In the 2007 Gran Consiglio election, there were a total of 1,333 registered voters in Sonvico, of which 848 or 63.6% voted. 10 blank ballots and 3 null ballots were cast, leaving 835 valid ballots in the election. The most popular party was the LEGA which received 191 or 22.9% of the vote. The next three most popular parties were; the PLRT (with 150 or 18.0%), the PS (with 140 or 16.8%) and the PPD+GenGiova (with 134 or 16.0%).
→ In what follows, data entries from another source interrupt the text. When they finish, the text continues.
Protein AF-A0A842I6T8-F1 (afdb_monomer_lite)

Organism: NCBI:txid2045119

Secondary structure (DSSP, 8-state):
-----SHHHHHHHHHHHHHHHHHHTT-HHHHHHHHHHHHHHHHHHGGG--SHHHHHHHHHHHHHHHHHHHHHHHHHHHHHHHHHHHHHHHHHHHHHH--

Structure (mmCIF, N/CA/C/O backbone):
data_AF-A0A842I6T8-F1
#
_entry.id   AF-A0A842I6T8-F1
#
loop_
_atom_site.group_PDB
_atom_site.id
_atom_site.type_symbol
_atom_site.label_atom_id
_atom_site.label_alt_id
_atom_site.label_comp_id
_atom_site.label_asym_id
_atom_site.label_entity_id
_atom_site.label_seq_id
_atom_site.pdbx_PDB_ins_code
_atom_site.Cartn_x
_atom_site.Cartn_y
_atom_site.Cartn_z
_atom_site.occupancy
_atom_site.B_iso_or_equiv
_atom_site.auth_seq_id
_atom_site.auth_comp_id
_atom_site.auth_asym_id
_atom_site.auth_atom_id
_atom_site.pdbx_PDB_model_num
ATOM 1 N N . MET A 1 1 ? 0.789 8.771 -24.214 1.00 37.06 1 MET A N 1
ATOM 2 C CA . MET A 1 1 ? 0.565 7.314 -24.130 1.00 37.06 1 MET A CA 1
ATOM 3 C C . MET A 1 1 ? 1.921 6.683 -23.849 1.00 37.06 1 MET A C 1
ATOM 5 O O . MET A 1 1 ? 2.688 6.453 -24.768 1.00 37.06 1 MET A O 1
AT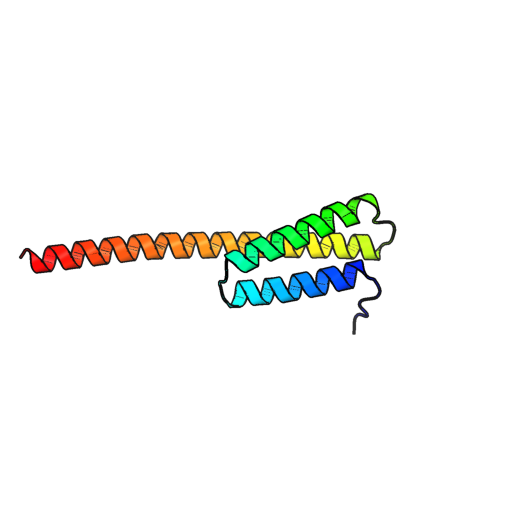OM 9 N N . THR A 1 2 ? 2.301 6.598 -22.575 1.00 46.19 2 THR A N 1
ATOM 10 C CA . THR A 1 2 ? 3.618 6.113 -22.138 1.00 46.19 2 THR A CA 1
ATOM 11 C C . THR A 1 2 ? 3.637 4.594 -22.261 1.00 46.19 2 THR A C 1
ATOM 13 O O . THR A 1 2 ? 2.991 3.905 -21.475 1.00 46.19 2 THR A O 1
ATOM 16 N N . MET A 1 3 ? 4.318 4.072 -23.283 1.00 49.59 3 MET A N 1
ATOM 17 C CA . MET A 1 3 ? 4.531 2.632 -23.412 1.00 49.59 3 MET A CA 1
ATOM 18 C C . MET A 1 3 ? 5.325 2.134 -22.198 1.00 49.59 3 MET A C 1
ATOM 20 O O . MET A 1 3 ? 6.394 2.651 -21.875 1.00 49.59 3 MET A O 1
ATOM 24 N N . ILE A 1 4 ? 4.764 1.160 -21.482 1.00 55.59 4 ILE A N 1
ATOM 25 C CA . ILE A 1 4 ? 5.422 0.476 -20.367 1.00 55.59 4 ILE A CA 1
ATOM 26 C C . ILE A 1 4 ? 6.399 -0.533 -20.981 1.00 55.59 4 ILE A C 1
ATOM 28 O O . ILE A 1 4 ? 6.085 -1.709 -21.123 1.00 55.59 4 ILE A O 1
ATOM 32 N N . GLU A 1 5 ? 7.566 -0.072 -21.421 1.00 60.53 5 GLU A N 1
ATOM 33 C CA . GLU A 1 5 ? 8.508 -0.913 -22.175 1.00 60.53 5 GLU A CA 1
ATOM 34 C C . GLU A 1 5 ? 9.518 -1.624 -21.273 1.00 60.53 5 GLU A C 1
ATOM 36 O O . GLU A 1 5 ? 10.693 -1.308 -21.275 1.00 60.53 5 GLU A O 1
ATOM 41 N N . GLY A 1 6 ? 9.088 -2.568 -20.439 1.00 69.81 6 GLY A N 1
ATOM 42 C CA . GLY A 1 6 ? 10.045 -3.395 -19.699 1.00 69.81 6 GLY A CA 1
ATOM 43 C C . GLY A 1 6 ? 9.412 -4.220 -18.582 1.00 69.81 6 GLY A C 1
ATOM 44 O O . GLY A 1 6 ? 8.452 -3.761 -17.955 1.00 69.81 6 GLY A O 1
ATOM 45 N N . PRO A 1 7 ? 9.940 -5.423 -18.289 1.00 76.25 7 PRO A N 1
ATOM 46 C CA . PRO A 1 7 ? 9.333 -6.347 -17.330 1.00 76.25 7 PRO A CA 1
ATOM 47 C C . PRO A 1 7 ? 9.234 -5.758 -15.915 1.00 76.25 7 PRO A C 1
ATOM 49 O O . PRO A 1 7 ? 8.228 -5.958 -15.239 1.00 76.25 7 PRO A O 1
ATOM 52 N N . ALA A 1 8 ? 10.218 -4.959 -15.491 1.00 80.00 8 ALA A N 1
ATOM 53 C CA . ALA A 1 8 ? 10.204 -4.274 -14.199 1.00 80.00 8 ALA A CA 1
ATOM 54 C C . ALA A 1 8 ? 9.138 -3.169 -14.116 1.00 80.00 8 ALA A C 1
ATOM 56 O O . ALA A 1 8 ? 8.430 -3.044 -13.117 1.00 80.00 8 ALA A O 1
ATOM 57 N N . ALA A 1 9 ? 8.988 -2.381 -15.185 1.00 82.06 9 ALA A N 1
ATOM 58 C CA . ALA A 1 9 ? 7.983 -1.326 -15.253 1.00 82.06 9 ALA A CA 1
ATOM 59 C C . ALA A 1 9 ? 6.558 -1.906 -15.284 1.00 82.06 9 ALA A C 1
ATOM 61 O O . ALA A 1 9 ? 5.663 -1.353 -14.644 1.00 82.06 9 ALA A O 1
ATOM 62 N N . LEU A 1 10 ? 6.366 -3.036 -15.973 1.00 84.31 10 LEU A N 1
ATOM 63 C CA . LEU A 1 10 ? 5.098 -3.763 -15.999 1.00 84.31 10 LEU A CA 1
ATOM 64 C C . LEU A 1 10 ? 4.771 -4.377 -14.635 1.00 84.31 10 LEU A C 1
ATOM 66 O O . LEU A 1 10 ? 3.662 -4.191 -14.138 1.00 84.31 10 LEU A O 1
ATOM 70 N N . GLY A 1 11 ? 5.738 -5.053 -14.006 1.00 85.31 11 GLY A N 1
ATOM 71 C CA . GLY A 1 11 ? 5.576 -5.614 -12.663 1.00 85.31 11 GLY A CA 1
ATOM 72 C C . GLY A 1 11 ? 5.178 -4.546 -11.646 1.00 85.31 11 GLY A C 1
ATOM 73 O O . GLY A 1 11 ? 4.212 -4.721 -10.904 1.00 85.31 11 GLY A O 1
ATOM 74 N N . LEU A 1 12 ? 5.838 -3.386 -11.689 1.00 86.38 12 LEU A N 1
ATOM 75 C CA . LEU A 1 12 ? 5.492 -2.258 -10.833 1.00 86.38 12 LEU A CA 1
ATOM 76 C C . LEU A 1 12 ? 4.089 -1.707 -11.100 1.00 86.38 12 LEU A C 1
ATOM 78 O O . LEU A 1 12 ? 3.383 -1.386 -10.149 1.00 86.38 12 LEU A O 1
ATOM 82 N N . ALA A 1 13 ? 3.667 -1.602 -12.362 1.00 87.88 13 ALA A N 1
ATOM 83 C CA . ALA A 1 13 ? 2.322 -1.138 -12.697 1.00 87.88 13 ALA A CA 1
ATOM 84 C C . ALA A 1 13 ? 1.237 -2.091 -12.162 1.00 87.88 13 ALA A C 1
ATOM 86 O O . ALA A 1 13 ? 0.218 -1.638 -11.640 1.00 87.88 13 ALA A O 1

In the 2007 Consiglio di Stato election, 14 blank ballots and 2 null ballots were cast, leaving 834 valid ballots in the election. The most popular party was the LEGA which received 259 or 31.1% of the vote. The next three most popular parties were; the PS (with 158 or 18.9%), the PLRT (with 130 or 15.6%) and the PPD (with 123 or 14.7%).

==Economy==
As of In 2007 2007, Sonvico had an unemployment rate of 2.86%. As of 2005, there were 15 people employed in the primary economic sector and about 6 businesses involved in this sector. 62 people were employed in the secondary sector and there were 16 businesses in this sector. 148 people were employed in the tertiary sector, with 26 businesses in this sector. There were 703 residents of the quarter who were employed in some capacity, of which females made up 38.7% of the workforce.
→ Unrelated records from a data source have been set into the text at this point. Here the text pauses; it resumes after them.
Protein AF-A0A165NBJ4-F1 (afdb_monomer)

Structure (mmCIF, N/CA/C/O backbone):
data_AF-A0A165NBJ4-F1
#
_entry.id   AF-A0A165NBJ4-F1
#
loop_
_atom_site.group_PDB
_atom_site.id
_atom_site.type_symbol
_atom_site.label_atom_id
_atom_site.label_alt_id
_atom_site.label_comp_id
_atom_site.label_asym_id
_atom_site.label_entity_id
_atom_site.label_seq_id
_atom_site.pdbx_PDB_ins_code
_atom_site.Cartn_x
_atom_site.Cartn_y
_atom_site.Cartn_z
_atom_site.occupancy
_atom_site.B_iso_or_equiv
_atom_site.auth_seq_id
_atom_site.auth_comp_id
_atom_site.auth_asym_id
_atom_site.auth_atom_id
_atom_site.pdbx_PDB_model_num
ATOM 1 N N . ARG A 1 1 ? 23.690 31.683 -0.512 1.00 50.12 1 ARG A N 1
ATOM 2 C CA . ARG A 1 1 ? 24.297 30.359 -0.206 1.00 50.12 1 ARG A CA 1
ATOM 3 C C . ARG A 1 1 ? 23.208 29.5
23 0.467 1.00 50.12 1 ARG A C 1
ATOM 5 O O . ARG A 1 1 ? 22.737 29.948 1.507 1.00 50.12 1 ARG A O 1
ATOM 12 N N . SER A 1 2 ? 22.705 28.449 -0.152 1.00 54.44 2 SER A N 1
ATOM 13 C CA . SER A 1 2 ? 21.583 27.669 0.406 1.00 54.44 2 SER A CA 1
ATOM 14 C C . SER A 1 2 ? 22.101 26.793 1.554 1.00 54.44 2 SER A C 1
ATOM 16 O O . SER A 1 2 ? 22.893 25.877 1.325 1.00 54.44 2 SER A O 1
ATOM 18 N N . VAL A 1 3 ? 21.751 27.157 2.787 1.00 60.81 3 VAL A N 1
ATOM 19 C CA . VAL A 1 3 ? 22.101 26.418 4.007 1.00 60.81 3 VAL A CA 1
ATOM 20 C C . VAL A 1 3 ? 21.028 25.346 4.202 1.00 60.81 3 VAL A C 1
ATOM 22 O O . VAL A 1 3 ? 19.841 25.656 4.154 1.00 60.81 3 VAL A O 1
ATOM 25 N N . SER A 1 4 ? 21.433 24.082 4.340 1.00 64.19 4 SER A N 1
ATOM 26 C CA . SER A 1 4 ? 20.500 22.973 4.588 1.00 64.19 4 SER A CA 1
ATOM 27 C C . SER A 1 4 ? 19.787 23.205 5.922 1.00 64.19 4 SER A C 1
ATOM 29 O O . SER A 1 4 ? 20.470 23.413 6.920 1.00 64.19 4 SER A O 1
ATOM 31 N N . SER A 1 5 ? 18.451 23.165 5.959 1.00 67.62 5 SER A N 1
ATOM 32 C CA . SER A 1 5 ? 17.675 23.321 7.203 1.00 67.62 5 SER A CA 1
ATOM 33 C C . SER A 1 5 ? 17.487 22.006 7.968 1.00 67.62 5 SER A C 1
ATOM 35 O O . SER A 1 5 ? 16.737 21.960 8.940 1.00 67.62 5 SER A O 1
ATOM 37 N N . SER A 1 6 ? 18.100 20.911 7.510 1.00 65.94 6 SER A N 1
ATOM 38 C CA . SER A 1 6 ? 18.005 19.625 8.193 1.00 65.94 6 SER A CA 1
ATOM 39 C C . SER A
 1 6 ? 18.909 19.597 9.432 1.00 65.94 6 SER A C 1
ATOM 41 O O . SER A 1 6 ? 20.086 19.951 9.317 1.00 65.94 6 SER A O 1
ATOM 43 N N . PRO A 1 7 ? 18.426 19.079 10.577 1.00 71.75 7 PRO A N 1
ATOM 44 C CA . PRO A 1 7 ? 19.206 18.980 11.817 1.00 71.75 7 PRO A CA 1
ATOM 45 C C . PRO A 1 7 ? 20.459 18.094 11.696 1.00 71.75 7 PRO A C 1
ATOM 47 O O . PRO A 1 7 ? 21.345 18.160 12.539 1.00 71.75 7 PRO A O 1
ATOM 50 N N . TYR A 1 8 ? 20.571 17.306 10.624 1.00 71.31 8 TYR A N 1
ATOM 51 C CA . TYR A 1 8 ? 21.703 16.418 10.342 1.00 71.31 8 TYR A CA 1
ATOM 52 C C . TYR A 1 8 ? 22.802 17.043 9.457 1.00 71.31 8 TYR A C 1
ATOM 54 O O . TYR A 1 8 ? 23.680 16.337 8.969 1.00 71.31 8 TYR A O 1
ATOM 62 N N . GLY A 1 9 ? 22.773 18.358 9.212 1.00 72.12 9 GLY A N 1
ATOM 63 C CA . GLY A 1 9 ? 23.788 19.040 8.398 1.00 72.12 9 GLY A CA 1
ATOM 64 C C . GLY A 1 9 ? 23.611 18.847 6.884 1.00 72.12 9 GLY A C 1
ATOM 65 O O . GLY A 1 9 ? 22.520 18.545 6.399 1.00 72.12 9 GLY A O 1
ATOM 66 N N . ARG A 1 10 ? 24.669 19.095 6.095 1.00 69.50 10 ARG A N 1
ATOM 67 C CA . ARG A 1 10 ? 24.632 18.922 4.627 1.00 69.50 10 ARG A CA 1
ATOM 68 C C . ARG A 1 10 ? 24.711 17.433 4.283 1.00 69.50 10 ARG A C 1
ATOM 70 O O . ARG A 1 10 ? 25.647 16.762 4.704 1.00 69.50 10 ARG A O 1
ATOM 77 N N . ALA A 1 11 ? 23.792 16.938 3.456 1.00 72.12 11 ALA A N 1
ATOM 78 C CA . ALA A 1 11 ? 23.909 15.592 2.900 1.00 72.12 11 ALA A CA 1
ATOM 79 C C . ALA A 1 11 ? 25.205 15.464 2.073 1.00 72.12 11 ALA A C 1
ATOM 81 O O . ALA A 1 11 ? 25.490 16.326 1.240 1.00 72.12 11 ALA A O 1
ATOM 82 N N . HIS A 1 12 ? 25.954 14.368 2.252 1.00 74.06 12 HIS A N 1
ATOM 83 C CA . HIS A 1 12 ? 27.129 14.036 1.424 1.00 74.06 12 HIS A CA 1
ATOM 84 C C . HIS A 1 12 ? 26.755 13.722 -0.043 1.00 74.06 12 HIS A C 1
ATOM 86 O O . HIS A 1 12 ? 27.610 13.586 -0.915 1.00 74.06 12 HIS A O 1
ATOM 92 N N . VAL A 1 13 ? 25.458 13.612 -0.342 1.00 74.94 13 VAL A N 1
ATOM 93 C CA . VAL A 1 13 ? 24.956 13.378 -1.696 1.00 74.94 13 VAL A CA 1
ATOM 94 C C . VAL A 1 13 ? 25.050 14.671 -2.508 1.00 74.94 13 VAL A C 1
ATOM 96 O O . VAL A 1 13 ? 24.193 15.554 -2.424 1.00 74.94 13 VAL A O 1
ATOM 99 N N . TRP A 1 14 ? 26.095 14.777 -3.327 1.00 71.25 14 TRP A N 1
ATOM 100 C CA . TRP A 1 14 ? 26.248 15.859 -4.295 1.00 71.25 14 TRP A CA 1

In 2000, there were 187 workers who commuted into the quarter and 563 workers who commuted away. Sonvico is a net exporter of workers, with about 3.0 workers leaving the district for every one entering. About 25.7% of the workforce coming into Sonvico are coming from outside Switzerland, while 0.0% of the locals commute out of Switzerland for work. Of the working population, 10.7% used public transportation to get to work, and 67.9% used a private car.

==Religion==
From the 2000 census, 1,275 or 79.7% were Roman Catholic, while 102 or 6.4% belonged to the Swiss Reformed Church. There are 170 individuals (or about 10.63% of the population) who belong to another church (not listed on the census), and 53 individuals (or about 3.31% of the population) did not answer the question.

==Education==
In Sonvico about 78.8% of the population (between age 25–64) have completed either non-mandatory upper secondary education or additional higher education (either university or a SUPSI.

In Sonvico there were a total of 328 students (As of 2009). The Ticino education system provides up to three years of non-mandatory kindergarten and in Sonvico there were 48 children in kindergarten. The primary school program lasts for five years and includes both a standard school and a special school. In the quarter, 94 students attended the standard primary schools and 3 students attended the special school. In the lower secondary school system, students either attend a two-year middle school followed by a two-year pre-apprenticeship or they attend a four-year program to prepare for higher education. There were 86 students in the two-year middle school, while 43 students were in the four-year advanced program.

The upper secondary school includes several options, but at the end of the upper secondary program, a student will be prepared to enter a trade or to continue on to a university or college. In Ticino, vocational students may either attend school while working on their internship or apprenticeship (which takes three or four years) or may attend school followed by an internship or apprenticeship (which takes one year as a full-time student or one and a half to two years as a part-time student). There were 22 vocational students who were attending school full-time and 23 who attend part-time.

The professional program lasts three years and prepares a student for a job in engineering, nursing, computer science, business, tourism and similar fields. There were 9 students in the professional program.

As of 2000, there were 5 students in Sonvico who came from another municipality, while 132 residents attended schools outside the quarter.